I'll try to get as Christmasy positive as I can.
It's a beautiful day, today. Blue skies, white snow, crisp air. To complain about snow -- in Bend, Oregon -- is off the mark, somehow. I don't live in Bend despite the snow, I live in Bend because of the snow. Even though I don't ski anymore, I still get real warm fuzzies from this kind of weather. Just hunkering down, and watching the snow flurries.
This is just normal?
This downturn in business is kind of interesting to me. It's kind of familiar. I may be the only 29 year business in town that has gone through such extremes not once, not twice, but half a dozen times. Business dropping in half overnight is par for the course for my shop. The only real difference is that so many other shops are going through the same thing, and I doubt they know what's hit them.
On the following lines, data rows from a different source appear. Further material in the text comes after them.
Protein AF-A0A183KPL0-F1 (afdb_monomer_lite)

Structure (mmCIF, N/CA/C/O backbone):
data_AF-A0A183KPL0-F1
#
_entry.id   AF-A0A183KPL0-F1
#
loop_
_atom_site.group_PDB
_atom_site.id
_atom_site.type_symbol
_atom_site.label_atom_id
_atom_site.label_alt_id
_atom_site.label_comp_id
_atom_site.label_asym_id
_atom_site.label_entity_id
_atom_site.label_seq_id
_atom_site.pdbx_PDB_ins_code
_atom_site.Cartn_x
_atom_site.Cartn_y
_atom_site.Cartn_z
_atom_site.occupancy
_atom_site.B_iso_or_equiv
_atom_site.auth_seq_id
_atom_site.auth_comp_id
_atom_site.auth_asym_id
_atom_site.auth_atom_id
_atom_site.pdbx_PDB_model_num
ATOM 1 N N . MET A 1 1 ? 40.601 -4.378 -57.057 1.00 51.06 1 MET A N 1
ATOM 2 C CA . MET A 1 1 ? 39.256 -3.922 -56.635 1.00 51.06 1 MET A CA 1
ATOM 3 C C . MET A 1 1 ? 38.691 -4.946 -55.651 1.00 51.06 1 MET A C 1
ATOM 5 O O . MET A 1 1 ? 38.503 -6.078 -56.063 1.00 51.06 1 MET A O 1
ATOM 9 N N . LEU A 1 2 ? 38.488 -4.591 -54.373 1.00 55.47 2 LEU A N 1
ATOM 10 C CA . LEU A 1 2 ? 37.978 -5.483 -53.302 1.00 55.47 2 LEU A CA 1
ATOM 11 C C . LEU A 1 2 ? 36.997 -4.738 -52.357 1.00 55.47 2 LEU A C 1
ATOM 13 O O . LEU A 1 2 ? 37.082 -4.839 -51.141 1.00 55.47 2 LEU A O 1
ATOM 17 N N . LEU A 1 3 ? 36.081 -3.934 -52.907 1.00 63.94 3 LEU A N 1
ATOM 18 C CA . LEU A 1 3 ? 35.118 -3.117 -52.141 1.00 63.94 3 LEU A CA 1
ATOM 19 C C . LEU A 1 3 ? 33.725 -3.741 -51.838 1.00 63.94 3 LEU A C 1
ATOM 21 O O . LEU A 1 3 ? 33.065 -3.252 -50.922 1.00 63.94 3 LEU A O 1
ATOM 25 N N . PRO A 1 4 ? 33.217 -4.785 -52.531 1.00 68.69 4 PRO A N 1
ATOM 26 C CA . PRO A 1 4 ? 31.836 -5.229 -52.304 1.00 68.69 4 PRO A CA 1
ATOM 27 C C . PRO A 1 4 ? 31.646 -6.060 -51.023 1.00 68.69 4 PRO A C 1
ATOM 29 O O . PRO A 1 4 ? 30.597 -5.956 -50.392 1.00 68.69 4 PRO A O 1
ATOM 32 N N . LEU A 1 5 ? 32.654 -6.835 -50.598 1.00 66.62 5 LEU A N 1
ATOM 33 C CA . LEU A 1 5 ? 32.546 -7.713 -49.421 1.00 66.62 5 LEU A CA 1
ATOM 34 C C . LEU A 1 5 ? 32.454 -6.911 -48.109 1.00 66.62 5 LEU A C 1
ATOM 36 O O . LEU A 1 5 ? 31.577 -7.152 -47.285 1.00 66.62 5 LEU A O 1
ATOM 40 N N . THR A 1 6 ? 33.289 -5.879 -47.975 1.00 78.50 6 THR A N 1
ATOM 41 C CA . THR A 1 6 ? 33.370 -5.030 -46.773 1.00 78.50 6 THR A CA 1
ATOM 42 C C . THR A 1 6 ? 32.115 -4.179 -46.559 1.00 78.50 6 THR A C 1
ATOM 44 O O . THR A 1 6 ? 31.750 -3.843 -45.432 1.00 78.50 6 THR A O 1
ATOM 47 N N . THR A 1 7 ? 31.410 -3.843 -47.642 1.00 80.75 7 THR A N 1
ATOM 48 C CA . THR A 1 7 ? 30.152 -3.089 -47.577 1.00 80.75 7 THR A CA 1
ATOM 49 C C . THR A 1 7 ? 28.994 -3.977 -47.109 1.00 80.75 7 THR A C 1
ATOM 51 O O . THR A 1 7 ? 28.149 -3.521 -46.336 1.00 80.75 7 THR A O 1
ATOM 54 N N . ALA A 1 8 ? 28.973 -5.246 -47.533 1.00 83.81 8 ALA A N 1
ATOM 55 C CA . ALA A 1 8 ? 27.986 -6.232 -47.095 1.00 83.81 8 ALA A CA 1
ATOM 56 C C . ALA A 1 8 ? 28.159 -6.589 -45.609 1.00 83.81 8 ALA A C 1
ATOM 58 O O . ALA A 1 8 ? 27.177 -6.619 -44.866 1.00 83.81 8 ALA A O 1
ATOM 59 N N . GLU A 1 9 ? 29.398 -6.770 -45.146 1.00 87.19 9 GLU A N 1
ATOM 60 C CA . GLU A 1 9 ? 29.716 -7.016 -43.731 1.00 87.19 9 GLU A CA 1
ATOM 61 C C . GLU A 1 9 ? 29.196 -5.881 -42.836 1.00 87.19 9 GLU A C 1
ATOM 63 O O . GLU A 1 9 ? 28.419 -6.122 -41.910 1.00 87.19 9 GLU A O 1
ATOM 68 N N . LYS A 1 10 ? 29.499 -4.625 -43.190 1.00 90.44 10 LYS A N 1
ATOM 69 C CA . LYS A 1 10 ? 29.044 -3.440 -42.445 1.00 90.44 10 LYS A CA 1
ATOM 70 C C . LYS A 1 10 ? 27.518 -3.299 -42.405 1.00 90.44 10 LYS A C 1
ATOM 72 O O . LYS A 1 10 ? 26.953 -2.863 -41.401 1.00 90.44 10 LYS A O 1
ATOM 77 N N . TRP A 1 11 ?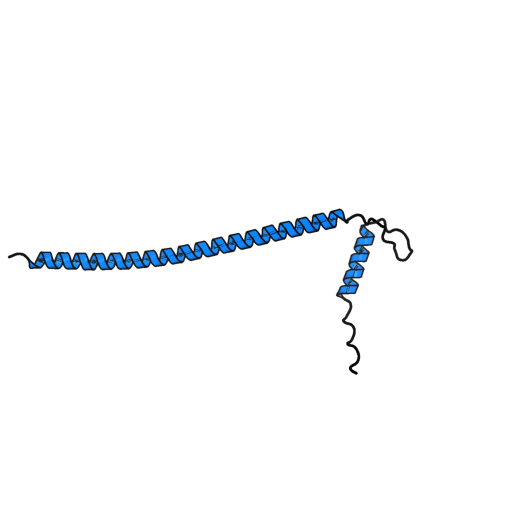 26.833 -3.662 -43.488 1.00 85.25 11 TRP A N 1
ATOM 78 C CA . TRP A 1 11 ? 25.368 -3.690 -43.528 1.00 85.25 11 TRP A CA 1
ATOM 79 C C . TRP A 1 11 ? 24.798 -4.741 -42.572 1.00 85.25 11 TRP A C 1
ATOM 81 O O . TRP A 1 11 ? 23.839 -4.472 -41.849 1.00 85.25 11 TRP A O 1
ATOM 91 N N . THR A 1 12 ? 25.423 -5.917 -42.532 1.00 91.62 12 THR A N 1
ATOM 92 C CA . THR A 1 12 ? 25.003 -7.037 -41.683 1.00 91.62 12 THR A CA 1
ATOM 93 C C . THR A 1 12 ? 25.176 -6.703 -40.200 1.00 91.62 12 THR A C 1
ATOM 95 O O . THR A 1 12 ? 24.269 -6.938 -39.400 1.00 91.62 12 THR A O 1
ATOM 98 N N . GLU A 1 13 ? 26.295 -6.075 -39.832 1.00 92.12 13 GLU A N 1
ATOM 99 C CA . GLU A 1 13 ? 26.539 -5.584 -38.471 1.00 92.12 13 GLU A CA 1
ATOM 100 C C . GLU A 1 13 ? 25.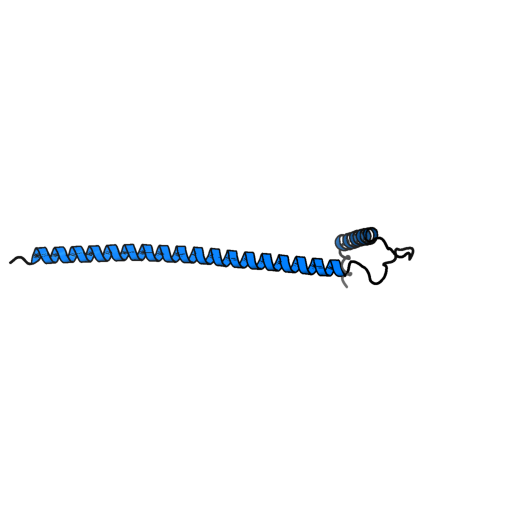518 -4.523 -38.039 1.00 92.12 13 GLU A C 1
ATOM 102 O O . GLU A 1 13 ? 24.998 -4.591 -36.925 1.00 92.12 13 GLU A O 1
ATOM 107 N N . ASN A 1 14 ? 25.170 -3.578 -38.919 1.00 91.25 14 ASN A N 1
ATOM 108 C CA . ASN A 1 14 ? 24.184 -2.538 -38.614 1.00 91.25 14 ASN A CA 1
ATOM 109 C C . ASN A 1 14 ? 22.778 -3.130 -38.394 1.00 91.25 14 ASN A C 1
ATOM 111 O O . ASN A 1 14 ? 22.099 -2.801 -37.420 1.00 91.25 14 ASN A O 1
ATOM 115 N N . VAL A 1 15 ? 22.363 -4.077 -39.243 1.00 94.19 15 VAL A N 1
ATOM 116 C CA . VAL A 1 15 ? 21.092 -4.803 -39.074 1.00 94.19 15 VAL A CA 1
ATOM 117 C C . VAL A 1 15 ? 21.077 -5.598 -37.761 1.00 94.19 15 VAL A C 1
ATOM 119 O O . VAL A 1 15 ? 20.074 -5.580 -37.038 1.00 94.19 15 VAL A O 1
ATOM 122 N N . LYS A 1 16 ? 22.191 -6.251 -37.403 1.00 95.81 16 LYS A N 1
ATOM 123 C CA . LYS A 1 16 ? 22.325 -6.984 -36.135 1.00 95.81 16 LYS A CA 1
ATOM 124 C C . LYS A 1 16 ? 22.218 -6.048 -34.930 1.00 95.81 16 LYS A C 1
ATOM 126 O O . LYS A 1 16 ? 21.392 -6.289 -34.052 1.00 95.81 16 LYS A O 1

And you know, just as it wasn't all gravy on the wave up, it isn't all doom and gloom on the way down.
I read Keeneye's blog for a counter-balance, Paizano's Pizza in Baker City, which is kicking butt and taking names.
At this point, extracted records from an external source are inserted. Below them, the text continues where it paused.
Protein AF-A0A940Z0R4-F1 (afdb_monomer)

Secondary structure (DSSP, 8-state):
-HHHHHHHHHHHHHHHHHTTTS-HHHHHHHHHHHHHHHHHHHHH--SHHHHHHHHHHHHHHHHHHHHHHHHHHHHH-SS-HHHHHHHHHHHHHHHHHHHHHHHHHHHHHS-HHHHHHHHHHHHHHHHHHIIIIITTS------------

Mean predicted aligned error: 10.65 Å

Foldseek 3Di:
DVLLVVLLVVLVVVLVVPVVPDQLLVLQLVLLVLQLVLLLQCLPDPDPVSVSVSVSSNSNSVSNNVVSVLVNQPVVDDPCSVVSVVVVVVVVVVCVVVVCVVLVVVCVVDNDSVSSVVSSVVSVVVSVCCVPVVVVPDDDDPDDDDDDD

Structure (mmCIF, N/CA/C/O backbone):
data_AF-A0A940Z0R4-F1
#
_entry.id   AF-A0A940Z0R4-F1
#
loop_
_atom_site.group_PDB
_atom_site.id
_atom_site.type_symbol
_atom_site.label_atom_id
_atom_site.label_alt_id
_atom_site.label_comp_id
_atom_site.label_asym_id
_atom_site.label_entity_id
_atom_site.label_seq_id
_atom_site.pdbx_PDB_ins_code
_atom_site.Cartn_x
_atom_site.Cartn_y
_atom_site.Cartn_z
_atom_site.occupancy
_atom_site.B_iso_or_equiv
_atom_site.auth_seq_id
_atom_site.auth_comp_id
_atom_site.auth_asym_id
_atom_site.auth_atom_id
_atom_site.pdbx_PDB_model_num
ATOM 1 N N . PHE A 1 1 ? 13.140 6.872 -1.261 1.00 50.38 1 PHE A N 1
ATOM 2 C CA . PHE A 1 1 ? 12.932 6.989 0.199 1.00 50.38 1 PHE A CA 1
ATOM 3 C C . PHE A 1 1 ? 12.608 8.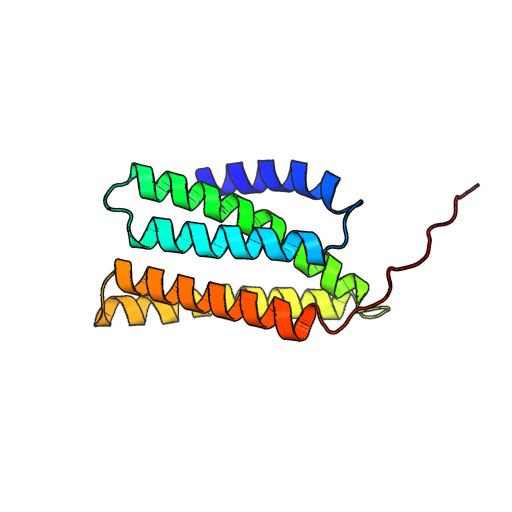428 0.614 1.00 50.38 1 PHE A C 1
ATOM 5 O O . PHE A 1 1 ? 11.524 8.661 1.128 1.00 50.38 1 PHE A O 1
ATOM 12 N N . THR A 1 2 ? 13.457 9.413 0.296 1.00 56.56 2 THR A N 1
ATOM 13 C CA . THR A 1 2 ? 13.207 10.854 0.551 1.00 56.56 2 THR A CA 1
ATOM 14 C C . THR A 1 2 ? 11.910 11.374 -0.076 1.00 56.56 2 THR A C 1
ATOM 16 O O . THR A 1 2 ? 11.143 12.078 0.568 1.00 56.56 2 THR A O 1
ATOM 19 N N . MET A 1 3 ? 11.612 10.952 -1.305 1.00 58.19 3 MET A N 1
ATOM 20 C CA . MET A 1 3 ? 10.397 11.362 -2.014 1.00 58.19 3 MET A CA 1
ATOM 21 C C . MET A 1 3 ? 9.102 10.849 -1.359 1.00 58.19 3 MET A C 1
ATOM 23 O O . MET A 1 3 ? 8.124 11.580 -1.247 1.00 58.19 3 MET A O 1
ATOM 27 N N . ILE A 1 4 ? 9.128 9.608 -0.860 1.00 58.28 4 ILE A N 1
ATOM 28 C CA . ILE A 1 4 ? 8.010 8.991 -0.133 1.00 58.28 4 ILE A CA 1
ATOM 29 C C . ILE A 1 4 ? 7.775 9.734 1.189 1.00 58.28 4 ILE A C 1
ATOM 31 O O . ILE A 1 4 ? 6.634 10.010 1.543 1.00 58.28 4 ILE A O 1
ATOM 35 N N . ALA A 1 5 ? 8.847 10.124 1.887 1.00 56.44 5 ALA A N 1
ATOM 36 C CA . ALA A 1 5 ? 8.750 10.865 3.142 1.00 56.44 5 ALA A CA 1
ATOM 37 C C . ALA A 1 5 ? 8.082 12.239 2.961 1.00 56.44 5 ALA A C 1
ATOM 39 O O . ALA A 1 5 ? 7.167 12.571 3.710 1.00 56.44 5 ALA A O 1
ATOM 40 N N . VAL A 1 6 ? 8.472 13.002 1.932 1.00 60.09 6 VAL A N 1
ATOM 41 C CA . VAL A 1 6 ? 7.863 14.313 1.633 1.00 60.09 6 VAL A CA 1
ATOM 42 C C . VAL A 1 6 ? 6.369 14.164 1.350 1.00 60.09 6 VAL A C 1
ATOM 44 O O . VAL A 1 6 ? 5.558 14.913 1.890 1.00 60.09 6 VAL A O 1
ATOM 47 N N . MET A 1 7 ? 5.984 13.144 0.582 1.00 60.28 7 MET A N 1
ATOM 48 C CA . MET A 1 7 ? 4.577 12.900 0.283 1.00 60.28 7 MET A CA 1
ATOM 49 C C . MET A 1 7 ? 3.765 12.464 1.489 1.00 60.28 7 MET A C 1
ATOM 51 O O . MET A 1 7 ? 2.655 12.961 1.647 1.00 60.28 7 MET A O 1
ATOM 55 N N . ILE A 1 8 ? 4.296 11.593 2.352 1.00 61.03 8 ILE A N 1
ATOM 56 C CA . ILE A 1 8 ? 3.631 11.191 3.602 1.00 61.03 8 ILE A CA 1
ATOM 57 C C . ILE A 1 8 ? 3.420 12.407 4.511 1.00 61.03 8 ILE A C 1
ATOM 59 O O . ILE A 1 8 ? 2.373 12.531 5.139 1.00 61.03 8 ILE A O 1
ATOM 63 N N . ILE A 1 9 ? 4.377 13.333 4.562 1.00 60.31 9 ILE A N 1
ATOM 64 C CA . ILE A 1 9 ? 4.252 14.550 5.371 1.00 60.31 9 ILE A CA 1
ATOM 65 C C . ILE A 1 9 ? 3.166 15.470 4.791 1.00 60.31 9 ILE A C 1
ATOM 67 O O . ILE A 1 9 ? 2.270 15.886 5.523 1.00 60.31 9 ILE A O 1
ATOM 71 N N . SER A 1 10 ? 3.175 15.733 3.481 1.00 55.50 10 SER A N 1
ATOM 72 C CA . SER A 1 10 ? 2.170 16.593 2.834 1.00 55.50 10 SER A CA 1
ATOM 73 C C . SER A 1 10 ? 0.754 16.011 2.911 1.00 55.50 10 SER A C 1
ATOM 75 O O . SER A 1 10 ? -0.210 16.722 3.190 1.00 55.50 10 SER A O 1
ATOM 77 N N . SER A 1 11 ? 0.623 14.703 2.706 1.00 52.62 11 SER A N 1
ATOM 78 C CA . SER A 1 11 ? -0.652 13.982 2.788 1.00 52.62 11 SER A CA 1
ATOM 79 C C . SER A 1 11 ? -1.178 13.868 4.219 1.00 52.62 11 SER A C 1
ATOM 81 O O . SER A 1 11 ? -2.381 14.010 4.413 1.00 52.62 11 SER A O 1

My wife's store is holding up reasonably well.
I know of a comic shop in Spokane which just opened it's third location. I may have my doubts, but he's going full steam ahead. Sometimes that kind of daring gets rewarded. I'm just not willing to take on that kind of stress anymore.
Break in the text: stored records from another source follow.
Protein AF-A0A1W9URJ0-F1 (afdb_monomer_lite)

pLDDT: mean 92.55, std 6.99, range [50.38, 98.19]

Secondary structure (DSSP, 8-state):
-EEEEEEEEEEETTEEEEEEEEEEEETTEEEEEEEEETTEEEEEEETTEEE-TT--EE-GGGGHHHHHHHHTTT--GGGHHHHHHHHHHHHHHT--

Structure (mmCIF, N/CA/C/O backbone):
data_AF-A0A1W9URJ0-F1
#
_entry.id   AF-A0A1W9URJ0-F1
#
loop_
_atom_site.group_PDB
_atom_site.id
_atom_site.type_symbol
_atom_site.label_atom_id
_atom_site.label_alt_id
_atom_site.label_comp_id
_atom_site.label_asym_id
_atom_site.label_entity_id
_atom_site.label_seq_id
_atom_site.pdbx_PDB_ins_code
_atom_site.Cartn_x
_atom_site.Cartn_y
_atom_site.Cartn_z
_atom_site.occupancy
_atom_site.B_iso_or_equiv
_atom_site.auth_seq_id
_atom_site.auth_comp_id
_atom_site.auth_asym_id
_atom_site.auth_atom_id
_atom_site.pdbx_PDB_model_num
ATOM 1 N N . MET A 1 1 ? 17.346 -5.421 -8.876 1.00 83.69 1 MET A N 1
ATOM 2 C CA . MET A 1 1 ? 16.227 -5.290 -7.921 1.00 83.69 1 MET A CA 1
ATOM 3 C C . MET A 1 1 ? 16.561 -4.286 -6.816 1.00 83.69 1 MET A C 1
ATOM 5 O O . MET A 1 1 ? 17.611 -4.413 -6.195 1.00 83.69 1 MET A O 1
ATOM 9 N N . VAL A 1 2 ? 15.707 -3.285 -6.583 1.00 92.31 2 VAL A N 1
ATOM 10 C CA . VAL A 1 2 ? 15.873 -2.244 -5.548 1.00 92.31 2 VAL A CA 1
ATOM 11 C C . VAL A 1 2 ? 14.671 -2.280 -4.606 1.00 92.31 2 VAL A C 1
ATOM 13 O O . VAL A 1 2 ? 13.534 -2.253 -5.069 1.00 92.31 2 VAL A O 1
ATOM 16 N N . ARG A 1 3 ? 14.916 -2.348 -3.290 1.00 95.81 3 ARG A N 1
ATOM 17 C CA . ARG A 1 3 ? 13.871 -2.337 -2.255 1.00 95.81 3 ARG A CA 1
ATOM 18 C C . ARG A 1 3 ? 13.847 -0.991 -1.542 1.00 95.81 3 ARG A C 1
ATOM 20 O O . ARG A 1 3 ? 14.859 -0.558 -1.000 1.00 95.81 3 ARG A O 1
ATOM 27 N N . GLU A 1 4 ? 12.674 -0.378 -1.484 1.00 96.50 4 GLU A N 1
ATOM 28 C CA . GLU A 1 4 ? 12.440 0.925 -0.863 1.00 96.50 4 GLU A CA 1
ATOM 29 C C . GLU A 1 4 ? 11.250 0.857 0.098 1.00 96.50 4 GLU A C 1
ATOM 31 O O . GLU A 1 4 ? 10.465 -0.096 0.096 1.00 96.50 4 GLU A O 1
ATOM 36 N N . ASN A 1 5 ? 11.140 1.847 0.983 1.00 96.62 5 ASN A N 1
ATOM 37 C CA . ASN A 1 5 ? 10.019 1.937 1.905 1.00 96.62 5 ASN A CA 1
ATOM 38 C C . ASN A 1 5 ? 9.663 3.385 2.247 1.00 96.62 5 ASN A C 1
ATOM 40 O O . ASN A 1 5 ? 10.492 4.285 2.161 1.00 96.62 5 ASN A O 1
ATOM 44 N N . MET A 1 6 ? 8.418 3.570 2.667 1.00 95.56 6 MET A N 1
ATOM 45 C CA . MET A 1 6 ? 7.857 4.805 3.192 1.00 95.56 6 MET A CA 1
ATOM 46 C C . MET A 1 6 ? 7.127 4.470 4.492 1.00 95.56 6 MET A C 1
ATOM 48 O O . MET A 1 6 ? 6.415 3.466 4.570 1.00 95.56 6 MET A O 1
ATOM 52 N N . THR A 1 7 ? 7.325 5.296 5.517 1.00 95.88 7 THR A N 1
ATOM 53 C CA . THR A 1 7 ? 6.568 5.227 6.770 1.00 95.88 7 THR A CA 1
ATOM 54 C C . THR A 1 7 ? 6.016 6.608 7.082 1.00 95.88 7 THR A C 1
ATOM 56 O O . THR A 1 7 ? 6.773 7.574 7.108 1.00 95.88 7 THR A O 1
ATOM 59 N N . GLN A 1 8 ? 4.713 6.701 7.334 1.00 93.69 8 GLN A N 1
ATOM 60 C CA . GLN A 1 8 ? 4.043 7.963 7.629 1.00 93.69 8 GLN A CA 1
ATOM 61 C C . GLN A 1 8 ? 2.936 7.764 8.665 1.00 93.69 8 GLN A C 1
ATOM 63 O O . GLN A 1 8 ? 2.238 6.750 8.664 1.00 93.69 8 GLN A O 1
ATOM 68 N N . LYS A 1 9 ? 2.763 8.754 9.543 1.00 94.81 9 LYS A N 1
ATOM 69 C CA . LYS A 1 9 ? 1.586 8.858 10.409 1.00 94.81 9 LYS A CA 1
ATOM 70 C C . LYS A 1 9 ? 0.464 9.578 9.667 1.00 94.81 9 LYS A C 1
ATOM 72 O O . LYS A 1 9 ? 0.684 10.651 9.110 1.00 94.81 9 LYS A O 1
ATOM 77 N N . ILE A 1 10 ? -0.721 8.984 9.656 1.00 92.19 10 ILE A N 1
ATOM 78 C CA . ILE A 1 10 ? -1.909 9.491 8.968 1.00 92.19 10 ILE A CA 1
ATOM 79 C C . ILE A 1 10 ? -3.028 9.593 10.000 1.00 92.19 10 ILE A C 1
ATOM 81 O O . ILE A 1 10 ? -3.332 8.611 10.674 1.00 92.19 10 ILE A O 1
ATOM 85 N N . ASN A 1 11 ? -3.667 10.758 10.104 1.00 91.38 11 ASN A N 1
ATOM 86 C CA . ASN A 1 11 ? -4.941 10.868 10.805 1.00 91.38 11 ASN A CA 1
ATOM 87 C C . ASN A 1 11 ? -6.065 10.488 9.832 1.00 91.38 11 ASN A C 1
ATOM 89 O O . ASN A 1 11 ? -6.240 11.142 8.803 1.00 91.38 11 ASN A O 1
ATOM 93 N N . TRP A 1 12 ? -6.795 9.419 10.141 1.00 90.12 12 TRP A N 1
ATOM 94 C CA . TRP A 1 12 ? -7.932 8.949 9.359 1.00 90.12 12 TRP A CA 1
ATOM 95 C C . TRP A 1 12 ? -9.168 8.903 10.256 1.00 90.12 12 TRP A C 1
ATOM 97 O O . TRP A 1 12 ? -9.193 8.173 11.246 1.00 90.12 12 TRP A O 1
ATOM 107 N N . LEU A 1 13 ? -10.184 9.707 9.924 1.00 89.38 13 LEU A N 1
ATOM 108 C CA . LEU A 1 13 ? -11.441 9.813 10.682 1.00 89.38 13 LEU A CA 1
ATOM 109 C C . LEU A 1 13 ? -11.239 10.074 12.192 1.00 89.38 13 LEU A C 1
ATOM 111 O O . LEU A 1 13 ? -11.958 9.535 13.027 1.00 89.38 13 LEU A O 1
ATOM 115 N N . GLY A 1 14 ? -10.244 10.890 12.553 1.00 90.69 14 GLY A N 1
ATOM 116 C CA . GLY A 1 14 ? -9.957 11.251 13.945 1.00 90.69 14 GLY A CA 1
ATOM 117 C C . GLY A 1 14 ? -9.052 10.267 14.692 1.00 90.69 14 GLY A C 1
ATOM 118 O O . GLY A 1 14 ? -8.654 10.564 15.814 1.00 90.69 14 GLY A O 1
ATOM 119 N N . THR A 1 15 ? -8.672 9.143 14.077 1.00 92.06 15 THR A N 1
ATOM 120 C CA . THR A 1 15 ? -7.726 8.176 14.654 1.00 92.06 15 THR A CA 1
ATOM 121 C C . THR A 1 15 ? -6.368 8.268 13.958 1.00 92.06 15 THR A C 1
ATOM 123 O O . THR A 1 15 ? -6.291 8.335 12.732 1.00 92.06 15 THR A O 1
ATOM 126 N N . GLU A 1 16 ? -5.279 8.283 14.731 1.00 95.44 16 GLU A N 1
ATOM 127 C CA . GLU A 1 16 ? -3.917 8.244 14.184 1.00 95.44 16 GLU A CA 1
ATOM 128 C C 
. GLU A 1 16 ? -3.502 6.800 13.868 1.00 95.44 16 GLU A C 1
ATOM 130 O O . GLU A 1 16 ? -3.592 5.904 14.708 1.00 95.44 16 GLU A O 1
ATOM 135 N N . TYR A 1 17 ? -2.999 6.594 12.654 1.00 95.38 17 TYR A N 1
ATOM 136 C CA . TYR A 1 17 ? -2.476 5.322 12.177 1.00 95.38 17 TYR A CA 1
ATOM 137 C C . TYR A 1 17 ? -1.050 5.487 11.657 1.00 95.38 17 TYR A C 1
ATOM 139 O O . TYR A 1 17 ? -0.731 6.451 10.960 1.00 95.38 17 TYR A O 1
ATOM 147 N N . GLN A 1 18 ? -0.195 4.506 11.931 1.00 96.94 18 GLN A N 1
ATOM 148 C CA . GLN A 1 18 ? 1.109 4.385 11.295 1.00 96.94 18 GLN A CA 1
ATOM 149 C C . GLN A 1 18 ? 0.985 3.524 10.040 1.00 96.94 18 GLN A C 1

There's another store in San Fran who was talking about how his business was actually up -- which was both reassuring and alarming to me. This month, his column is talking about his business being down 30% -- which is still both reassuring and alarming.
Taking care of business.
The thing is, if the cash-flow, break-even point core of the business is protected, everything else can be adjusted to. Less business, means less buying, less shipping costs, less labor help, etc. You just adjust the scale.
I have a good balance sheet, little or no debt, a positive cash flow. Low overhead. A stocked store.
I can weather this storm. Let the flurries fly!